(Records shown Opens)

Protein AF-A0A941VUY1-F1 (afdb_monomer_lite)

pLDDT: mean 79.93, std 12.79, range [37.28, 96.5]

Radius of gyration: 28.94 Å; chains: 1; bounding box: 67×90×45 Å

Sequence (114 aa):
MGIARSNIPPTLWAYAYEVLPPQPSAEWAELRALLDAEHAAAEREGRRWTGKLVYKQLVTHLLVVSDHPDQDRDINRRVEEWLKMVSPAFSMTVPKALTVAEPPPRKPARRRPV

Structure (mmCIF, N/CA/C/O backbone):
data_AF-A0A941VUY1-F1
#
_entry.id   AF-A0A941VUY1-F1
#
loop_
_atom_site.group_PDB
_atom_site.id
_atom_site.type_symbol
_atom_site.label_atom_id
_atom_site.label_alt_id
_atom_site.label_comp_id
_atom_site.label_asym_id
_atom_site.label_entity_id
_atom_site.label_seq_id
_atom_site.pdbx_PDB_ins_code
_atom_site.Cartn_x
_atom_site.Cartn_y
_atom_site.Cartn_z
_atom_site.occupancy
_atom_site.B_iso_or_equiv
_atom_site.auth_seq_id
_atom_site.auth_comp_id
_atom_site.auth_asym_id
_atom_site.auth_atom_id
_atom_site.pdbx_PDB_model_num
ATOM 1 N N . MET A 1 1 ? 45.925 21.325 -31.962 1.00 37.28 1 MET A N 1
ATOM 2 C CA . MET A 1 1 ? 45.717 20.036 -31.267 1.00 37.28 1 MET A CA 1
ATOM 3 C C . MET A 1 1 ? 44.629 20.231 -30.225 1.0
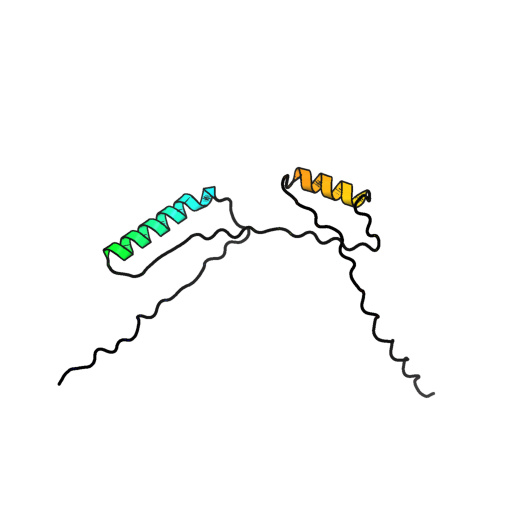0 37.28 1 MET A C 1
ATOM 5 O O . MET A 1 1 ? 44.856 20.956 -29.268 1.00 37.28 1 MET A O 1
ATOM 9 N N . GLY A 1 2 ? 43.431 19.691 -30.456 1.00 41.78 2 GLY A N 1
ATOM 10 C CA . GLY A 1 2 ? 42.314 19.770 -29.513 1.00 41.78 2 GLY A CA 1
ATOM 11 C C . GLY A 1 2 ? 42.222 18.474 -28.716 1.00 41.78 2 GLY A C 1
ATOM 12 O O . GLY A 1 2 ? 42.039 17.412 -29.300 1.00 41.78 2 GLY A O 1
ATOM 13 N N . ILE A 1 3 ? 42.378 18.557 -27.399 1.00 49.91 3 ILE A N 1
ATOM 14 C CA . ILE A 1 3 ? 42.120 17.447 -26.478 1.00 49.91 3 ILE A CA 1
ATOM 15 C C . ILE A 1 3 ? 40.613 17.180 -26.461 1.00 49.91 3 ILE A C 1
ATOM 17 O O . ILE A 1 3 ? 39.830 18.011 -25.998 1.00 49.91 3 ILE A O 1
ATOM 21 N N . ALA A 1 4 ? 40.214 16.028 -27.002 1.00 51.88 4 ALA A N 1
ATOM 22 C CA . ALA A 1 4 ? 38.857 15.517 -26.900 1.00 51.88 4 ALA A CA 1
ATOM 23 C C . ALA A 1 4 ? 38.505 15.369 -25.414 1.00 51.88 4 ALA A C 1
ATOM 25 O O . ALA A 1 4 ? 39.103 14.565 -24.701 1.00 51.88 4 ALA A O 1
ATOM 26 N N . ARG A 1 5 ? 37.556 16.175 -24.927 1.00 57.72 5 ARG A N 1
ATOM 27 C CA . ARG A 1 5 ? 36.978 15.981 -23.597 1.00 57.72 5 ARG A CA 1
ATOM 28 C C . ARG A 1 5 ? 36.177 14.686 -23.642 1.00 57.72 5 ARG A C 1
ATOM 30 O O . ARG A 1 5 ? 35.173 14.610 -24.346 1.00 57.72 5 ARG A O 1
ATOM 37 N N . SER A 1 6 ? 36.643 13.672 -22.927 1.00 59.28 6 SER A N 1
ATOM 38 C CA . SER A 1 6 ? 35.939 12.411 -22.721 1.00 59.28 6 SER A CA 1
ATOM 39 C C . SER A 1 6 ? 34.526 12.702 -22.207 1.00 59.28 6 SER A C 1
ATOM 41 O O . SER A 1 6 ? 34.359 13.174 -21.086 1.00 59.28 6 SER A O 1
ATOM 43 N N . ASN A 1 7 ? 33.504 12.453 -23.028 1.00 64.19 7 ASN A N 1
ATOM 44 C CA . ASN A 1 7 ? 32.098 12.656 -22.672 1.00 64.19 7 ASN A CA 1
ATOM 45 C C . ASN A 1 7 ? 31.565 11.438 -21.902 1.00 64.19 7 ASN A C 1
ATOM 47 O O . ASN A 1 7 ? 30.626 10.776 -22.338 1.00 64.19 7 ASN A O 1
ATOM 51 N N . ILE A 1 8 ? 32.233 11.075 -20.804 1.00 64.75 8 ILE A N 1
ATOM 52 C CA . ILE A 1 8 ? 31.776 9.981 -19.948 1.00 64.75 8 ILE A CA 1
ATOM 53 C C . ILE A 1 8 ? 30.683 10.562 -19.046 1.00 64.75 8 ILE A C 1
ATOM 55 O O . ILE A 1 8 ? 30.973 11.488 -18.282 1.00 64.75 8 ILE A O 1
ATOM 59 N N . PRO A 1 9 ? 29.431 10.076 -19.131 1.00 68.44 9 PRO A N
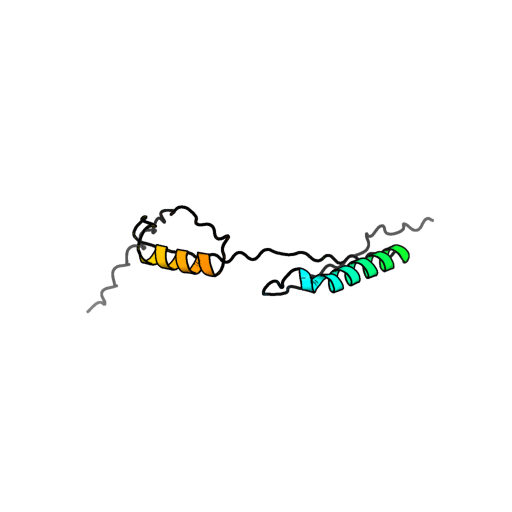 1
ATOM 60 C CA . PRO A 1 9 ? 28.392 10.519 -18.220 1.00 68.44 9 PRO A CA 1
ATOM 61 C C . PRO A 1 9 ? 28.830 10.217 -16.780 1.00 68.44 9 PRO A C 1
ATOM 63 O O . PRO A 1 9 ? 29.371 9.141 -16.520 1.00 68.44 9 PRO A O 1
ATOM 66 N N . PRO A 1 10 ? 28.632 11.152 -15.838 1.00 76.38 10 PRO A N 1
ATOM 67 C CA . PRO A 1 10 ? 29.055 10.952 -14.460 1.00 76.38 10 PRO A CA 1
ATOM 68 C C . PRO A 1 10 ? 28.344 
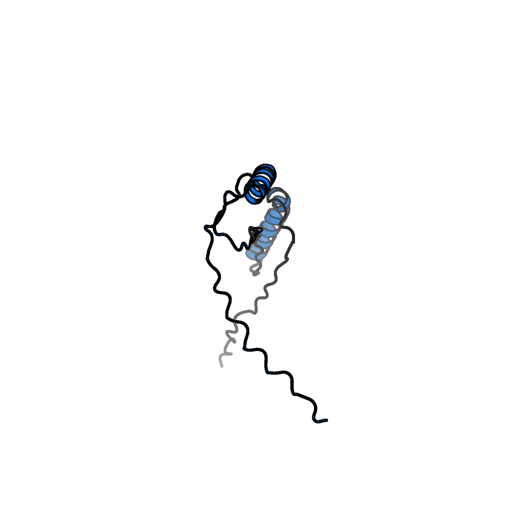9.732 -13.864 1.00 76.38 10 PRO A C 1
ATOM 70 O O . PRO A 1 10 ? 27.126 9.591 -13.997 1.00 76.38 10 PRO A O 1
ATOM 73 N N . THR A 1 11 ? 29.106 8.861 -13.204 1.00 86.38 11 THR A N 1
ATOM 74 C CA . THR A 1 11 ? 28.573 7.695 -12.492 1.00 86.38 11 THR A CA 1
ATOM 75 C C . THR A 1 11 ? 27.671 8.151 -11.346 1.00 86.38 11 THR A C 1
ATOM 77 O O . THR A 1 11 ? 28.080 8.964 -10.518 1.00 86.38 11 THR A O 1
ATOM 80 N N . LEU A 1 12 ? 26.449 7.617 -11.287 1.00 86.56 12 LEU A N 1
ATOM 81 C CA . LEU A 1 12 ? 25.495 7.837 -10.198 1.00 86.56 12 LEU A CA 1
ATOM 82 C C . LEU A 1 12 ? 25.309 6.541 -9.407 1.00 86.56 12 LEU A C 1
ATOM 84 O O . LEU A 1 12 ? 25.323 5.454 -9.981 1.00 86.56 12 LEU A O 1
ATOM 88 N N . TRP A 1 13 ? 25.096 6.673 -8.101 1.00 89.25 13 TRP A N 1
ATOM 89 C CA . TRP A 1 13 ? 24.872 5.557 -7.185 1.00 89.25 13 TRP A CA 1
ATOM 90 C C . TRP A 1 13 ? 23.493 5.700 -6.545 1.00 89.25 13 TRP A C 1
ATOM 92 O O . TRP A 1 13 ? 23.121 6.794 -6.125 1.00 89.25 13 TRP A O 1
ATOM 102 N N . ALA A 1 14 ? 22.741 4.605 -6.475 1.00 90.56 14 ALA A N 1
ATOM 103 C CA . ALA A 1 14 ? 21.423 4.559 -5.855 1.00 90.56 14 ALA A CA 1
ATOM 104 C C . ALA A 1 14 ? 21.346 3.367 -4.898 1.00 90.56 14 ALA A C 1
ATOM 106 O O . ALA A 1 14 ? 21.796 2.270 -5.225 1.00 90.56 14 ALA A O 1
ATOM 107 N N . TYR A 1 15 ? 20.773 3.592 -3.723 1.00 91.25 15 TYR A N 1
ATOM 108 C CA . TYR A 1 15 ? 20.517 2.584 -2.700 1.00 91.25 15 TYR A CA 1
ATOM 109 C C . TYR A 1 15 ? 19.210 2.926 -1.981 1.00 91.25 15 TYR A C 1
ATOM 111 O O . TYR A 1 15 ? 18.743 4.065 -2.041 1.00 91.25 15 TYR A O 1
ATOM 119 N N . ALA A 1 16 ? 18.606 1.936 -1.329 1.00 89.06 16 ALA A N 1
ATOM 120 C CA . ALA A 1 16 ? 17.337 2.085 -0.630 1.00 89.06 16 ALA A CA 1
ATOM 121 C C . ALA A 1 16 ? 17.461 1.612 0.820 1.00 89.06 16 ALA A C 1
ATOM 123 O O . ALA A 1 16 ? 18.164 0.643 1.106 1.00 89.06 16 ALA A O 1
ATOM 124 N N . TYR A 1 17 ? 16.746 2.290 1.715 1.00 87.31 17 TYR A N 1
ATOM 125 C CA . TYR A 1 17 ? 16.483 1.811 3.067 1.00 87.31 17 TYR A CA 1
ATOM 126 C C . TYR A 1 17 ? 15.107 1.149 3.075 1.00 87.31 17 TYR A C 1
ATOM 128 O O . TYR A 1 17 ? 14.127 1.760 2.646 1.00 87.31 17 TYR A O 1
ATOM 136 N N . GLU A 1 18 ? 15.032 -0.089 3.556 1.00 84.12 18 GLU A N 1
ATOM 137 C CA . GLU A 1 18 ? 13.772 -0.818 3.708 1.00 84.12 18 GLU A CA 1
ATOM 138 C C . GLU A 1 18 ? 13.393 -0.895 5.189 1.00 84.12 18 GLU A C 1
ATOM 140 O O . GLU A 1 18 ? 14.207 -1.275 6.029 1.00 84.12 18 GLU A O 1
ATOM 145 N N . VAL A 1 19 ? 12.149 -0.527 5.508 1.00 80.75 19 VAL A N 1
ATOM 146 C CA . VAL A 1 19 ? 11.605 -0.547 6.873 1.00 80.75 19 VAL A CA 1
ATOM 147 C C . VAL A 1 19 ? 10.386 -1.465 6.897 1.00 80.75 19 VAL A C 1
ATOM 149 O O . VAL A 1 19 ? 9.426 -1.243 6.157 1.00 80.75 19 VAL A O 1
ATOM 152 N N . LEU A 1 20 ? 10.442 -2.514 7.724 1.00 77.81 20 LEU A N 1
ATOM 153 C CA . LEU A 1 20 ? 9.404 -3.540 7.854 1.00 77.81 20 LEU A CA 1
ATOM 154 C C . LEU A 1 20 ? 9.051 -3.757 9.340 1.00 77.81 20 LEU A C 1
ATOM 156 O O . LEU A 1 20 ? 9.965 -4.004 10.128 1.00 77.81 20 LEU A O 1
ATOM 160 N N . PRO A 1 21 ? 7.759 -3.730 9.730 1.00 71.81 21 PRO A N 1
ATOM 161 C CA . PRO A 1 21 ? 6.589 -3.388 8.912 1.00 71.81 21 PRO A CA 1
ATOM 162 C C . PRO A 1 21 ? 6.558 -1.886 8.539 1.00 71.81 21 PRO A C 1
ATOM 164 O O . PRO A 1 21 ? 7.245 -1.085 9.172 1.00 71.81 21 PRO A O 1
ATOM 167 N N . PRO A 1 22 ? 5.795 -1.477 7.507 1.00 72.00 22 PRO A N 1
ATOM 168 C CA . PRO A 1 22 ? 5.663 -0.078 7.125 1.00 72.00 22 PRO A CA 1
ATOM 169 C C . PRO A 1 22 ? 5.040 0.707 8.280 1.00 72.00 22 PRO A C 1
ATOM 171 O O . PRO A 1 22 ? 3.951 0.371 8.746 1.00 72.00 22 PRO A O 1
ATOM 174 N N . GLN A 1 23 ? 5.735 1.750 8.728 1.00 71.94 23 GLN A N 1
ATOM 175 C CA . GLN A 1 23 ? 5.249 2.603 9.809 1.00 71.94 23 GLN A CA 1
ATOM 176 C C . GLN A 1 23 ? 4.199 3.604 9.301 1.00 71.94 23 GLN A C 1
ATOM 178 O O . GLN A 1 23 ? 4.247 3.987 8.122 1.00 71.94 23 GLN A O 1
ATOM 183 N N . PRO A 1 24 ? 3.275 4.063 10.168 1.00 67.62 24 PRO A N 1
ATOM 184 C CA . PRO A 1 24 ? 2.269 5.066 9.827 1.00 67.62 24 PRO A CA 1
ATOM 185 C C . PRO A 1 24 ? 2.878 6.324 9.191 1.00 67.62 24 PRO A C 1
ATOM 187 O O . PRO A 1 24 ? 3.943 6.792 9.587 1.00 67.62 24 PRO A O 1
ATOM 190 N N . SER A 1 25 ? 2.176 6.924 8.223 1.00 67.25 25 SER A N 1
ATOM 191 C CA . SER A 1 25 ? 2.701 8.047 7.429 1.00 67.25 25 SER A CA 1
ATOM 192 C C . SER A 1 25 ? 3.027 9.312 8.237 1.00 67.25 25 SER A C 1
ATOM 194 O O . SER A 1 25 ? 3.802 10.145 7.774 1.00 67.25 25 SER A O 1
ATOM 196 N N . ALA A 1 26 ? 2.429 9.470 9.423 1.00 68.38 26 ALA A N 1
ATOM 197 C CA . ALA A 1 26 ? 2.611 10.642 10.279 1.00 68.38 26 ALA A CA 1
ATOM 198 C C . ALA A 1 26 ? 4.040 10.761 10.840 1.00 68.38 26 ALA A C 1
ATOM 200 O O . ALA A 1 26 ? 4.520 11.871 11.048 1.00 68.38 26 ALA A O 1
ATOM 201 N N . GLU A 1 27 ? 4.738 9.639 11.023 1.00 72.00 27 GLU A N 1
ATOM 202 C CA . GLU A 1 27 ? 6.078 9.604 11.628 1.00 72.00 27 GLU A CA 1
ATOM 203 C C . GLU A 1 27 ? 7.190 10.014 10.650 1.00 72.00 27 GLU A C 1
ATOM 205 O O . GLU A 1 27 ? 8.314 10.297 11.053 1.00 72.00 27 GLU A O 1
ATOM 210 N N . TRP A 1 28 ? 6.890 10.101 9.353 1.00 85.19 28 TRP A N 1
ATOM 211 C CA . TRP A 1 28 ? 7.903 10.352 8.327 1.00 85.19 28 TRP A CA 1
ATOM 212 C C . TRP A 1 28 ? 7.971 11.798 7.838 1.00 85.19 28 TRP A C 1
ATOM 214 O O . TRP A 1 28 ? 8.730 12.093 6.912 1.00 85.19 28 TRP A
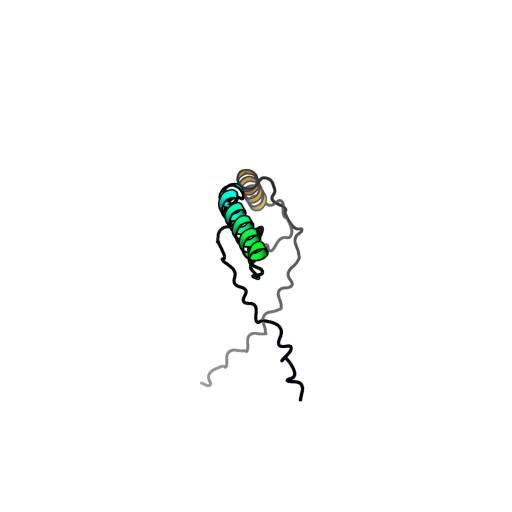 O 1
ATOM 224 N N . ALA A 1 29 ? 7.180 12.703 8.420 1.00 85.94 29 ALA A N 1
ATOM 225 C CA . ALA A 1 29 ? 7.167 14.109 8.020 1.00 85.94 29 ALA A CA 1
ATOM 226 C C . ALA A 1 29 ? 8.546 14.765 8.210 1.00 85.94 29 ALA A C 1
ATOM 228 O O . ALA A 1 29 ? 9.028 15.458 7.314 1.00 85.94 29 ALA A O 1
ATOM 229 N N . GLU A 1 30 ? 9.213 14.477 9.330 1.00 88.94 30 GLU A N 1
ATOM 230 C CA . GLU A 1 30 ? 10.559 14.984 9.622 1.00 88.94 30 GLU A CA 1
ATOM 231 C C . GLU A 1 30 ? 11.598 14.440 8.640 1.00 88.94 30 GLU A C 1
ATOM 233 O O . GLU A 1 30 ? 12.383 15.203 8.076 1.00 88.94 30 GLU A O 1
ATOM 238 N N . LEU A 1 31 ? 11.556 13.131 8.362 1.00 89.62 31 LEU A N 1
ATOM 239 C CA . LEU A 1 31 ? 12.441 12.527 7.369 1.00 89.62 31 LEU A CA 1
ATOM 240 C C . LEU A 1 31 ? 12.198 13.140 5.988 1.00 89.62 31 LEU A C 1
ATOM 242 O O . LEU A 1 31 ? 13.152 13.443 5.280 1.00 89.62 31 LEU A O 1
ATOM 246 N N . ARG A 1 32 ? 10.939 13.378 5.603 1.00 89.62 32 ARG A N 1
ATOM 247 C CA . ARG A 1 32 ? 10.621 14.010 4.321 1.00 89.62 32 ARG A CA 1
ATOM 248 C C . ARG A 1 32 ? 11.213 15.413 4.221 1.00 89.62 32 ARG A C 1
ATOM 250 O O . ARG A 1 32 ? 11.849 15.711 3.214 1.00 89.62 32 ARG A O 1
ATOM 257 N N . ALA A 1 33 ? 11.064 16.224 5.266 1.00 92.38 33 ALA A N 1
ATOM 258 C CA . ALA A 1 33 ? 11.644 17.561 5.320 1.00 92.38 33 ALA A CA 1
ATOM 259 C C . ALA A 1 33 ? 13.178 17.529 5.205 1.00 92.38 33 ALA A C 1
ATOM 261 O O . ALA A 1 33 ? 13.754 18.340 4.483 1.00 92.38 33 ALA A O 1
ATOM 262 N N . LEU A 1 34 ? 13.836 16.561 5.855 1.00 94.56 34 LEU A N 1
ATOM 263 C CA . LEU A 1 34 ? 15.284 16.367 5.754 1.00 94.56 34 LEU A CA 1
ATOM 264 C C . LEU A 1 34 ? 15.720 16.003 4.327 1.00 94.56 34 LEU A C 1
ATOM 266 O O . LEU A 1 34 ? 16.691 16.562 3.819 1.00 94.56 34 LEU A O 1
ATOM 270 N N . LEU A 1 35 ? 14.988 15.106 3.660 1.00 94.94 35 LEU A N 1
ATOM 271 C CA . LEU A 1 35 ? 15.278 14.749 2.272 1.00 94.94 35 LEU A CA 1
ATOM 272 C C . LEU A 1 35 ? 15.072 15.946 1.331 1.00 94.94 35 LEU A C 1
ATOM 274 O O . LEU A 1 35 ? 15.910 16.203 0.473 1.00 94.94 35 LEU A O 1
ATOM
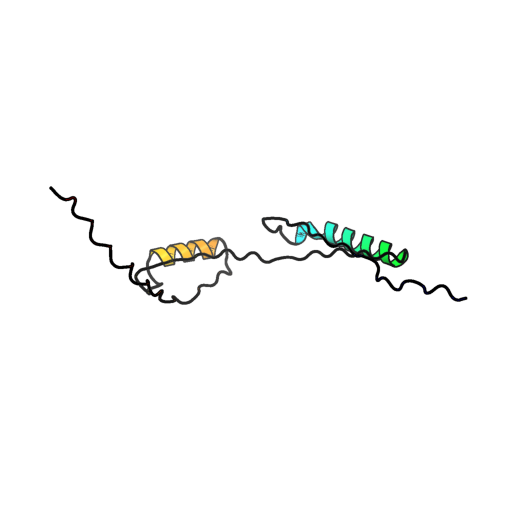 278 N N . ASP A 1 36 ? 13.995 16.710 1.498 1.00 94.56 36 ASP A N 1
ATOM 279 C CA . ASP A 1 36 ? 13.730 17.873 0.648 1.00 94.56 36 ASP A CA 1
ATOM 280 C C . ASP A 1 36 ? 14.794 18.978 0.859 1.00 94.56 36 ASP A C 1
ATOM 282 O O . ASP A 1 36 ? 15.239 19.607 -0.106 1.00 94.56 36 ASP A O 1
ATOM 286 N N . ALA A 1 37 ? 15.272 19.164 2.096 1.00 95.50 37 ALA A N 1
ATOM 287 C CA . ALA A 1 37 ? 16.327 20.122 2.425 1.00 95.50 37 ALA A CA 1
ATOM 288 C C . ALA A 1 37 ? 17.684 19.765 1.793 1.00 95.50 37 ALA A C 1
ATOM 290 O O . ALA A 1 37 ? 18.326 20.636 1.201 1.00 95.50 37 ALA A O 1
ATOM 291 N N . GLU A 1 38 ? 18.115 18.502 1.866 1.00 96.50 38 GLU A N 1
ATOM 292 C CA . GLU A 1 38 ? 19.385 18.076 1.256 1.00 96.50 38 GLU A CA 1
ATOM 293 C C . GLU A 1 38 ? 19.314 18.116 -0.277 1.00 96.50 38 GLU A C 1
ATOM 295 O O . GLU A 1 38 ? 20.281 18.500 -0.936 1.00 96.50 38 GLU A O 1
ATOM 300 N N . HIS A 1 39 ? 18.150 17.816 -0.866 1.00 94.06 39 HIS A N 1
ATOM 301 C CA . HIS A 1 39 ? 17.944 17.987 -2.305 1.00 94.06 39 HIS A CA 1
ATOM 302 C C . HIS A 1 39 ? 18.116 19.450 -2.719 1.00 94.06 39 HIS A C 1
ATOM 304 O O . HIS A 1 39 ? 18.881 19.739 -3.640 1.00 94.06 39 HIS A O 1
ATOM 310 N N . ALA A 1 40 ? 17.486 20.381 -1.998 1.00 94.94 40 ALA A N 1
ATOM 311 C CA . ALA A 1 40 ? 17.648 21.807 -2.255 1.00 94.94 40 ALA A CA 1
ATOM 312 C C . ALA A 1 40 ? 19.103 22.272 -2.066 1.00 94.94 40 ALA A C 1
ATOM 314 O O . ALA A 1 40 ? 19.604 23.071 -2.857 1.00 94.94 40 ALA A O 1
ATOM 315 N N . ALA A 1 41 ? 19.808 21.773 -1.045 1.00 96.38 41 ALA A N 1
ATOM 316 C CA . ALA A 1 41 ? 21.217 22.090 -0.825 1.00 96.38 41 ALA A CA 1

(Records shown Closes)

*What is expected*: All that is wanted is an exact copy of the lines above from the one with "ATOM 136 N N" through the one with "ATOM 153 C CA", with both ends included.

*Answer to the problem*:
ATOM 136 N N . GLU A 1 18 ? 15.032 -0.089 3.556 1.00 84.12 18 GLU A N 1
ATOM 137 C CA . GLU A 1 18 ? 13.772 -0.818 3.708 1.00 84.12 18 GLU A CA 1
ATOM 138 C C . GLU A 1 18 ? 13.393 -0.895 5.189 1.00 84.12 18 GLU A C 1
ATOM 140 O O . GLU A 1 18 ? 14.207 -1.275 6.029 1.00 84.12 18 GLU A O 1
ATOM 145 N N . VAL A 1 19 ? 12.149 -0.527 5.508 1.00 80.75 19 VAL A N 1
ATOM 146 C CA . VAL A 1 19 ? 11.605 -0.547 6.873 1.00 80.75 19 VAL A CA 1
ATOM 147 C C . VAL A 1 19 ? 10.386 -1.465 6.897 1.00 80.75 19 VAL A C 1
ATOM 149 O O . VAL A 1 19 ? 9.426 -1.243 6.157 1.00 80.75 19 VAL A O 1
ATOM 152 N N . LEU A 1 20 ? 10.442 -2.514 7.724 1.00 77.81 20 LEU A N 1
ATOM 153 C CA . LEU A 1 20 ? 9.404 -3.540 7.854 1.00 77.81 20 LEU A CA 1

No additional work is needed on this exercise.